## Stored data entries
Segment Open
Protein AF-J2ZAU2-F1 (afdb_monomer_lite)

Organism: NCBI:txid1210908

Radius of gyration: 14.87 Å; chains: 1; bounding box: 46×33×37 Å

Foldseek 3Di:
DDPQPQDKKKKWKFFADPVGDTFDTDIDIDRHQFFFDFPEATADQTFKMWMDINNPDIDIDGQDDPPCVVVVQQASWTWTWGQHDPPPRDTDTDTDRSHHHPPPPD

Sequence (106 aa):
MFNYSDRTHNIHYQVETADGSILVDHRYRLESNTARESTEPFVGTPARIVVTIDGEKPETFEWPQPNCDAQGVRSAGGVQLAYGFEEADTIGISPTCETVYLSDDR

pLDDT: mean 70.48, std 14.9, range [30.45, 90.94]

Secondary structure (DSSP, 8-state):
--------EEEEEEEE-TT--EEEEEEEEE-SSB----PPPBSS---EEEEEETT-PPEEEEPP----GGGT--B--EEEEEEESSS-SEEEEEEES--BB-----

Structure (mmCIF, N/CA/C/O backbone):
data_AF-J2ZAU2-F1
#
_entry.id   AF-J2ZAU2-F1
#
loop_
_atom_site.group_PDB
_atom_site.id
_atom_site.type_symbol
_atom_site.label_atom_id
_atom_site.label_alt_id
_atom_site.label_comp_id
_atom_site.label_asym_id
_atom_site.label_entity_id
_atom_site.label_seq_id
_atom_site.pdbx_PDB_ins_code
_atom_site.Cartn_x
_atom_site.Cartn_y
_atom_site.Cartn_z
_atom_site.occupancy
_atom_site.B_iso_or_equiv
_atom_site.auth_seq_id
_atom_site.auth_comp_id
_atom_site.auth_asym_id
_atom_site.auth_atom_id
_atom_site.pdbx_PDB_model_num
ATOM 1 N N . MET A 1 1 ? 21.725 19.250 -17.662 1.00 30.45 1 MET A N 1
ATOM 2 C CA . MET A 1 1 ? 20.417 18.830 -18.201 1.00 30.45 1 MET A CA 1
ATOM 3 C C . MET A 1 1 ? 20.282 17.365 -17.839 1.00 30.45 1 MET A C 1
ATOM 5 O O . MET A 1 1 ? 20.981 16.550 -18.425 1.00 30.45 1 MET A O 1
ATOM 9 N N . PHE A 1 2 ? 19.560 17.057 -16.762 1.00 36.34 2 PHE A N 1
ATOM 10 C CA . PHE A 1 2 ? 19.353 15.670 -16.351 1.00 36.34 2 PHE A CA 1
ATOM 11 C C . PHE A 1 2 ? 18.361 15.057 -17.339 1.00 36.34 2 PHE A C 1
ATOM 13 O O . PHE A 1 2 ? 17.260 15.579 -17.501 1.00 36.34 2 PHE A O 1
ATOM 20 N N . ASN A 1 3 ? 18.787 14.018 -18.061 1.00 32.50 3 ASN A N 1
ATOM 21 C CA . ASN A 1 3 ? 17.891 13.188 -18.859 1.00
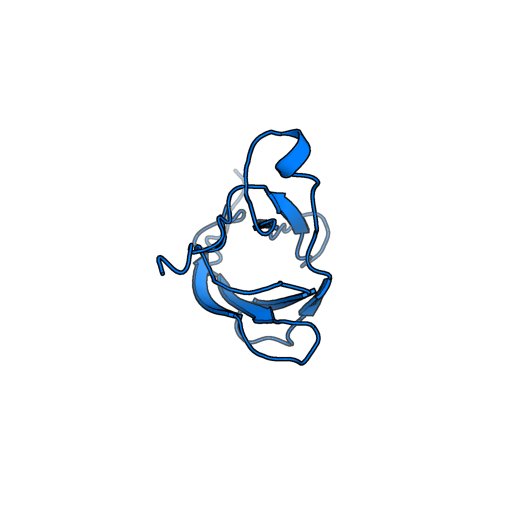 32.50 3 ASN A CA 1
ATOM 22 C C . ASN A 1 3 ? 17.008 12.418 -17.874 1.00 32.50 3 ASN A C 1
ATOM 24 O O . ASN A 1 3 ? 17.345 11.306 -17.477 1.00 32.50 3 ASN A O 1
ATOM 28 N N . TYR A 1 4 ? 15.921 13.047 -17.432 1.00 44.41 4 TYR A N 1
ATOM 29 C CA . TYR A 1 4 ? 14.831 12.366 -16.752 1.00 44.41 4 TYR A CA 1
ATOM 30 C C . TYR A 1 4 ? 14.201 11.436 -17.783 1.00 44.41 4 TYR A C 1
ATOM 32 O O . TYR A 1 4 ? 13.398 11.848 -18.613 1.00 44.41 4 TYR A O 1
ATOM 40 N N . SER A 1 5 ? 14.669 10.194 -17.817 1.00 46.22 5 SER A N 1
ATOM 41 C CA . SER A 1 5 ? 13.993 9.143 -18.555 1.00 46.22 5 SER A CA 1
ATOM 42 C C . SER A 1 5 ? 12.609 8.969 -17.939 1.00 46.22 5 SER A C 1
ATOM 44 O O . SER A 1 5 ? 12.527 8.520 -16.798 1.00 46.22 5 SER A O 1
ATOM 46 N N . ASP A 1 6 ? 11.568 9.326 -18.697 1.00 52.84 6 ASP A N 1
ATOM 47 C CA . ASP A 1 6 ? 10.158 8.971 -18.495 1.00 52.84 6 ASP A CA 1
ATOM 48 C C . ASP A 1 6 ? 10.001 7.442 -18.390 1.00 52.84 6 ASP A C 1
ATOM 50 O O . ASP A 1 6 ? 9.535 6.767 -19.311 1.00 52.84 6 ASP A O 1
ATOM 54 N N . ARG A 1 7 ? 10.462 6.840 -17.293 1.00 61.41 7 ARG A N 1
ATOM 55 C CA . ARG A 1 7 ? 10.218 5.429 -17.019 1.00 61.41 7 ARG A CA 1
ATOM 56 C C . ARG A 1 7 ? 8.872 5.337 -16.341 1.00 61.41 7 ARG A C 1
ATOM 58 O O . ARG A 1 7 ? 8.709 5.661 -15.172 1.00 61.41 7 ARG A O 1
ATOM 65 N N . THR A 1 8 ? 7.891 4.945 -17.139 1.00 71.06 8 THR A N 1
ATOM 66 C CA . THR A 1 8 ? 6.611 4.530 -16.604 1.00 71.06 8 THR A CA 1
ATOM 67 C C . THR A 1 8 ? 6.761 3.160 -15.949 1.00 71.06 8 THR A C 1
ATOM 69 O O . THR A 1 8 ? 7.213 2.234 -16.620 1.00 71.06 8 THR A O 1
ATOM 72 N N . HIS A 1 9 ? 6.300 3.024 -14.709 1.00 77.12 9 HIS A N 1
ATOM 73 C CA . HIS A 1 9 ? 6.213 1.744 -14.008 1.00 77.12 9 HIS A CA 1
ATOM 74 C C . HIS A 1 9 ? 4.752 1.341 -13.784 1.00 77.12 9 HIS A C 1
ATOM 76 O O . HIS A 1 9 ? 3.898 2.182 -13.497 1.00 77.12 9 HIS A O 1
ATOM 82 N N . ASN A 1 10 ? 4.442 0.053 -13.913 1.00 81.19 10 ASN A N 1
ATOM 83 C CA . ASN A 1 10 ? 3.148 -0.495 -13.514 1.00 81.19 10 ASN A CA 1
ATOM 84 C C . ASN A 1 10 ? 3.259 -0.983 -12.078 1.00 81.19 10 ASN A C 1
ATOM 86 O O . ASN A 1 10 ? 3.952 -1.961 -11.812 1.00 81.19 10 ASN A O 1
ATOM 90 N N . ILE A 1 11 ? 2.563 -0.323 -11.165 1.00 80.75 11 ILE A N 1
ATOM 91 C CA . ILE A 1 11 ? 2.537 -0.710 -9.762 1.00 80.75 11 ILE A CA 1
ATOM 92 C C . ILE A 1 11 ? 1.227 -1.441 -9.506 1.00 80.75 11 ILE A C 1
ATOM 94 O O . ILE A 1 11 ? 0.144 -0.985 -9.871 1.00 80.75 11 ILE A O 1
ATOM 98 N N . HIS A 1 12 ? 1.335 -2.605 -8.890 1.00 86.62 12 HIS A N 1
ATOM 99 C CA . HIS A 1 12 ? 0.220 -3.380 -8.378 1.00 86.62 12 HIS A CA 1
ATOM 100 C C . HIS A 1 12 ? 0.433 -3.544 -6.884 1.00 86.62 12 HIS A C 1
ATOM 102 O O . HIS A 1 12 ? 1.467 -4.070 -6.481 1.00 86.62 12 HIS A O 1
ATOM 108 N N . TYR A 1 13 ? -0.509 -3.080 -6.070 1.00 86.00 13 TYR A N 1
ATOM 109 C CA . TYR A 1 13 ? -0.464 -3.327 -4.639 1.00 86.00 13 TYR A CA 1
ATOM 110 C C . TYR A 1 13 ? -1.719 -4.028 -4.146 1.00 86.00 13 TYR A C 1
ATOM 112 O O . TYR A 1 13 ? -2.818 -3.846 -4.673 1.00 86.00 13 TYR A O 1
ATOM 120 N N . GLN A 1 14 ? -1.522 -4.831 -3.109 1.00 89.44 14 GLN A N 1
ATOM 121 C CA . GLN A 1 14 ? -2.573 -5.534 -2.403 1.00 89.44 14 GLN A CA 1
ATOM 122 C C . GLN A 1 14 ? -2.433 -5.257 -0.915 1.00 89.44 14 GLN A C 1
ATOM 124 O O . GLN A 1 14 ? -1.343 -5.365 -0.355 1.00 89.44 14 GLN A O 1
ATOM 129 N N . VAL A 1 15 ? -3.533 -4.892 -0.271 1.00 87.25 15 VAL A N 1
ATOM 130 C CA . VAL A 1 15 ? -3.586 -4.755 1.186 1.00 87.25 15 VAL A CA 1
ATOM 131 C C . VAL A 1 15 ? -4.271 -5.989 1.730 1.00 87.25 15 VAL A C 1
ATOM 133 O O . VAL A 1 15 ? -5.379 -6.307 1.304 1.00 87.25 15 VAL A O 1
ATOM 136 N N . GLU A 1 16 ? -3.630 -6.679 2.666 1.00 90.50 16 GLU A N 1
ATOM 137 C CA . GLU A 1 16 ? -4.150 -7.925 3.222 1.00 90.50 16 GLU A CA 1
ATOM 138 C C . GLU A 1 16 ? -4.328 -7.825 4.738 1.00 90.50 16 GLU A C 1
ATOM 140 O O . GLU A 1 16 ? -3.583 -7.145 5.455 1.00 90.50 16 GLU A O 1
ATOM 145 N N . THR A 1 17 ? -5.305 -8.567 5.239 1.00 88.62 17 THR A N 1
ATOM 146 C CA . THR A 1 17 ? -5.476 -8.879 6.659 1.00 88.62 17 THR A CA 1
ATOM 147 C C . THR A 1 17 ? -4.416 -9.882 7.139 1.00 88.62 17 THR A C 1
ATOM 149 O O . THR A 1 17 ? -3.671 -10.505 6.367 1.00 88.62 17 THR A O 1
ATOM 152 N N . ALA A 1 18 ? -4.378 -10.109 8.454 1.00 89.44 18 ALA A N 1
ATOM 153 C CA . ALA A 1 18 ? -3.501 -11.109 9.062 1.00 89.44 18 ALA A CA 1
ATOM 154 C C . ALA A 1 18 ? -3.794 -12.546 8.579 1.00 89.44 18 ALA A C 1
ATOM 156 O O . ALA A 1 18 ? -2.875 -13.356 8.499 1.00 89.44 18 ALA A O 1
ATOM 157 N N . ASP A 1 19 ? -5.043 -12.859 8.211 1.00 90.94 19 ASP A N 1
ATOM 158 C CA . ASP A 1 19 ? -5.434 -14.179 7.691 1.00 90.94 19 ASP A CA 1
ATOM 159 C C . ASP A 1 19 ? -5.201 -14.354 6.177 1.00 90.94 19 ASP A C 1
ATOM 161 O O . ASP A 1 19 ? -5.328 -15.465 5.665 1.00 90.94 19 ASP A O 1
ATOM 165 N N . GLY A 1 20 ? -4.786 -13.292 5.476 1.00 86.81 20 GLY A N 1
ATOM 166 C CA . GLY A 1 20 ? -4.507 -13.316 4.035 1.00 86.81 20 GLY A CA 1
ATOM 167 C C . GLY A 1 20 ? -5.701 -12.976 3.152 1.00 86.81 20 GLY A C 1
ATOM 168 O O . GLY A 1 20 ? -5.612 -13.117 1.936 1.00 86.81 20 GLY A O 1
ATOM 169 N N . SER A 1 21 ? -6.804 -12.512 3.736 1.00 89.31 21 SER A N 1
Segment Closed
## WORK REQUIRED
Using the data above, reproduce exactly the lines from the line that contains "ATOM 158 C CA" through the line that contains "ATOM 161 O O", including both.

## FINISHED TASK
ATOM 158 C CA . ASP A 1 19 ? -5.434 -14.179 7.691 1.00 90.94 19 ASP A CA 1
ATOM 159 C C . ASP A 1 19 ? -5.201 -14.354 6.177 1.00 90.94 19 ASP A C 1
ATOM 161 O O . ASP A 1 19 ? -5.328 -15.465 5.665 1.00 90.94 19 ASP A O 1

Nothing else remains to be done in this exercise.